We can have a single boolean 0|1 and stick to a simpler sysctl and no
gid and if you want to use userfaultfd you need to enable it for all
users. I agree seccomp already provides more than enough granularity
to do more finegrined choices.
So this will be for who's paranoid and prefers to disable userfaultfd
as a whole as an hardening feature like the bpf sysctl allows: it will
allow to block uffd syscall without having to rebuild the kernel with
CONFIG_USERFAULTFD=n in environments where seccomp cannot be easily
enabled (i.e. without requiring userland changes).
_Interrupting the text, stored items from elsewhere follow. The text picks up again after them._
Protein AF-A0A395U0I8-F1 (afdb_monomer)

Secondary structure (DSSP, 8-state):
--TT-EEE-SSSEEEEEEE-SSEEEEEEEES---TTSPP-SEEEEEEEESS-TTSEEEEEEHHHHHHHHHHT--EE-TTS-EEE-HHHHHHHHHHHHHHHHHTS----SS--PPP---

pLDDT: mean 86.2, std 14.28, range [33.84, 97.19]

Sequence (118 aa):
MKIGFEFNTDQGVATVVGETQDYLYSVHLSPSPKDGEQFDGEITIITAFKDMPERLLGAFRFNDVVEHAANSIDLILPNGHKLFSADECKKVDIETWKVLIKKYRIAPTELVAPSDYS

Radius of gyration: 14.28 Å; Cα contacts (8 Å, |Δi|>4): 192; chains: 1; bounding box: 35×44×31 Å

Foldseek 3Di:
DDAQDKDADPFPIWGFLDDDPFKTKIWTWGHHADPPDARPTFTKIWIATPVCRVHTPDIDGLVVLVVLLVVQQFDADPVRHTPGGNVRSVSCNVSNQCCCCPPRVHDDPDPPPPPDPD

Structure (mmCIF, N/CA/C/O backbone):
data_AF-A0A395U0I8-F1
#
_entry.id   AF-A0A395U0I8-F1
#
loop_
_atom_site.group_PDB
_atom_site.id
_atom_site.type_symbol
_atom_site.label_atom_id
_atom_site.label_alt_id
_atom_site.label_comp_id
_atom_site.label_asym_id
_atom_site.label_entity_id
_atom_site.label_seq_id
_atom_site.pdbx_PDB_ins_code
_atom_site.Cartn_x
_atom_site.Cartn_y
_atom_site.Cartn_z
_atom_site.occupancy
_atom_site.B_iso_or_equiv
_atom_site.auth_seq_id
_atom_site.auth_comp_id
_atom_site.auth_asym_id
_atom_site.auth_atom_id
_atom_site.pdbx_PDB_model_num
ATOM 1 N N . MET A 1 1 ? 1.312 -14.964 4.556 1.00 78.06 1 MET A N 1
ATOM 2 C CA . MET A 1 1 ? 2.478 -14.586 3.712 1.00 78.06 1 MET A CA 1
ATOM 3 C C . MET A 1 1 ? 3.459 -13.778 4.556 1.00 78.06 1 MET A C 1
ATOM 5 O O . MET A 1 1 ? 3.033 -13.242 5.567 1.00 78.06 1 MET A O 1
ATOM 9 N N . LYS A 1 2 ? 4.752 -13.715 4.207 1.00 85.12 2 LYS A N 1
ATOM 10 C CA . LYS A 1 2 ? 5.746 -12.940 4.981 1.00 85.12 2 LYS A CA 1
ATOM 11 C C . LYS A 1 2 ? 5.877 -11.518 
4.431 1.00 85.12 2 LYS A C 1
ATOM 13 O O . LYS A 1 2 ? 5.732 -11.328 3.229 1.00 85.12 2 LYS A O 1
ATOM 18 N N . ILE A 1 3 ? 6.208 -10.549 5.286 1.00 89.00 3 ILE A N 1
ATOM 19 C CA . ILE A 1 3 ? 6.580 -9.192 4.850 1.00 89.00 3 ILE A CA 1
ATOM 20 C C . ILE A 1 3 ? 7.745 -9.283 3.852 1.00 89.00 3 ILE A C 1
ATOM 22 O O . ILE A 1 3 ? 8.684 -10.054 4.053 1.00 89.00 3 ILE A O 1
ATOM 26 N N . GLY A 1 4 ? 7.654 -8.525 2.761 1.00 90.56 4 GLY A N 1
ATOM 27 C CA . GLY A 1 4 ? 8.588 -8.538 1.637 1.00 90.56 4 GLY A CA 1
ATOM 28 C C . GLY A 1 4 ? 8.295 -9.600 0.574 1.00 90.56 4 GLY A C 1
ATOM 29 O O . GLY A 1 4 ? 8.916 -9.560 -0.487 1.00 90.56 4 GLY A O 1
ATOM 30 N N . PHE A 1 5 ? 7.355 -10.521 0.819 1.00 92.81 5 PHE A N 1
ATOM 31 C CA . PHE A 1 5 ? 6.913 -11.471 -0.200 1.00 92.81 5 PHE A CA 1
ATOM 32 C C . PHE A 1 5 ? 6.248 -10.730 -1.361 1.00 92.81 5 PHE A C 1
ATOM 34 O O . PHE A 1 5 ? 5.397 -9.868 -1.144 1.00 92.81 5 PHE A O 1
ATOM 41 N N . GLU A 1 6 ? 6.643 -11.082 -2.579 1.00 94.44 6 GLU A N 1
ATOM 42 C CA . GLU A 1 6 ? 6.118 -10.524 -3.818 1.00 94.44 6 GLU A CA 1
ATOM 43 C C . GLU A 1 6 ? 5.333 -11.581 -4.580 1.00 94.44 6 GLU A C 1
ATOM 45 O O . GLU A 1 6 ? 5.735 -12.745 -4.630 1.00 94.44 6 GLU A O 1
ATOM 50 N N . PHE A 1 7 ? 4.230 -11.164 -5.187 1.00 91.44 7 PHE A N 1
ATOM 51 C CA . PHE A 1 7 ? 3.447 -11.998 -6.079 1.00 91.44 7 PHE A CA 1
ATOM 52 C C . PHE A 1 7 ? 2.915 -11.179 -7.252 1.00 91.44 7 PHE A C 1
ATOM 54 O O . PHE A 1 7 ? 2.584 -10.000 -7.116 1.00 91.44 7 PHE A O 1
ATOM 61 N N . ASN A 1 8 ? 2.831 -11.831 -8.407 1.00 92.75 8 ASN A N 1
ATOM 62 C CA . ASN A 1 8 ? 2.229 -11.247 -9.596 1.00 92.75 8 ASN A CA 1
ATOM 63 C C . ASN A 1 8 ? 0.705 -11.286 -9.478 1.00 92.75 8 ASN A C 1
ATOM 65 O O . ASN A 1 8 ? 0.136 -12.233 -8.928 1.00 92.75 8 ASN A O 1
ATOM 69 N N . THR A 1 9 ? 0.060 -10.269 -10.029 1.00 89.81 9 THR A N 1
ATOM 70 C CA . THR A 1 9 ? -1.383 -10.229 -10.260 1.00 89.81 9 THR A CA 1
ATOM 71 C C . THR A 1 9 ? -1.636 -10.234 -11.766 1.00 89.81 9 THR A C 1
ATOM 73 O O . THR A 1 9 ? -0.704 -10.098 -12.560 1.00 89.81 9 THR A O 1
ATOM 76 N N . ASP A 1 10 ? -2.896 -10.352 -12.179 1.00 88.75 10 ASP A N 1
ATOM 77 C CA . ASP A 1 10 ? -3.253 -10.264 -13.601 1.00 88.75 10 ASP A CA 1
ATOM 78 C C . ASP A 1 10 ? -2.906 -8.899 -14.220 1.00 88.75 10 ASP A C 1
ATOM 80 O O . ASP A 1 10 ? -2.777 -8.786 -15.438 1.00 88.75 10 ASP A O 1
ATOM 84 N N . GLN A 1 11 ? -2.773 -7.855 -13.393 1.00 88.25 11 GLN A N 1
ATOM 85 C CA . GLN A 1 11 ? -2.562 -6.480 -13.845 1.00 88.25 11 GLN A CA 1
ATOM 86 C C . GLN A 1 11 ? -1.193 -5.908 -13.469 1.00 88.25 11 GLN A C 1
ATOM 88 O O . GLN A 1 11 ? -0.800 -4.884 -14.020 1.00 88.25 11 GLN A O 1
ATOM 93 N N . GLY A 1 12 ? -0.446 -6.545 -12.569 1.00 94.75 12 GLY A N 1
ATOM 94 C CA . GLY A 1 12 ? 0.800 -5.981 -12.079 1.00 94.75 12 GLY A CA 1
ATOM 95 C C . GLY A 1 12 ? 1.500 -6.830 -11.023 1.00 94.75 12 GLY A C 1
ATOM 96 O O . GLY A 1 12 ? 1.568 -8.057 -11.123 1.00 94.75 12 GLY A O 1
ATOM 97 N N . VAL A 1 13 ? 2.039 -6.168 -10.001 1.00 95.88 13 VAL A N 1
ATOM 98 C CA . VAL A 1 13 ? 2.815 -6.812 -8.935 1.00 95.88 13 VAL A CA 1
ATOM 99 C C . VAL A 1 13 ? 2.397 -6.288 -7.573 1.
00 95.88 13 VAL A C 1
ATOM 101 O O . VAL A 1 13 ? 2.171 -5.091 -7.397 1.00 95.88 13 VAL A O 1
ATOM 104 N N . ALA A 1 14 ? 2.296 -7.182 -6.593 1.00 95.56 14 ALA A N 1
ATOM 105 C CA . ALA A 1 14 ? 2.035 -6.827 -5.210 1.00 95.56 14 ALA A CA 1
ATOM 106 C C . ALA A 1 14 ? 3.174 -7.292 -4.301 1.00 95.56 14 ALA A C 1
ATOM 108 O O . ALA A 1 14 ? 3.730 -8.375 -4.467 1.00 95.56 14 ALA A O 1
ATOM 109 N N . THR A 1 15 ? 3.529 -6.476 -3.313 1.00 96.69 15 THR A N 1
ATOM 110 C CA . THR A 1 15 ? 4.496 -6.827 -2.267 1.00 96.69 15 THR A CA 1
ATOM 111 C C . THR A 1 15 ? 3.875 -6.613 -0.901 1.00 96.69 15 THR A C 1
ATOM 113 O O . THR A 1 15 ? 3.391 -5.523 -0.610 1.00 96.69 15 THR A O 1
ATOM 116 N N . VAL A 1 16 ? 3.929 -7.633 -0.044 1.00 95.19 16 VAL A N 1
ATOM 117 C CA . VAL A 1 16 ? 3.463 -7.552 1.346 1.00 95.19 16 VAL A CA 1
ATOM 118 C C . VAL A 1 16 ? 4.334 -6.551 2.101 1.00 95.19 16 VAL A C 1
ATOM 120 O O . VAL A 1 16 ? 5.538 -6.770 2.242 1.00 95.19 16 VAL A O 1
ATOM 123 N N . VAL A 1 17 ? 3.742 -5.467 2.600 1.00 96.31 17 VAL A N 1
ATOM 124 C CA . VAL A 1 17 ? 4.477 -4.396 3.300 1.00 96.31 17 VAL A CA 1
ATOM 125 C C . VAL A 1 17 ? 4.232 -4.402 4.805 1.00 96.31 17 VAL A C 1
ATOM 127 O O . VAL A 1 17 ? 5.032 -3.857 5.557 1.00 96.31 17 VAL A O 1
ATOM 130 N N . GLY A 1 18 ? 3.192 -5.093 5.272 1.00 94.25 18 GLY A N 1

That's very fine with me, but then it wasn't me complaining in the
first place. Kees?
If the above is ok, we can implement it as a static key, not that the
syscall itself is particularly performance critical but it'll be
simple enough as a boolean (only the ioctl are performance critical
but those are unaffected).
The blog post about UAF is not particularly interesting in my view,
unless both of the following points are true 1) it can be also proven
that the very same two UAF bugs, cannot be exploited by other means
(as far as I can tell it can be exploited by other means regardless of
userfaultfd) and 2) the slab randomization was actually enabled (99%
of the time in all POC all randomization features like kalsr are
incidentally disabled first to facilitate publishing papers and blog
posts, but those are really the features intended to reduce the
reproduciblity of exploits against UAF bugs, not disabling userfaultfd
which only provides a minor advantage, and unlike in PoC environments,
we enable those slab randomization in production 100% of the time
whenever they're available in the kernel).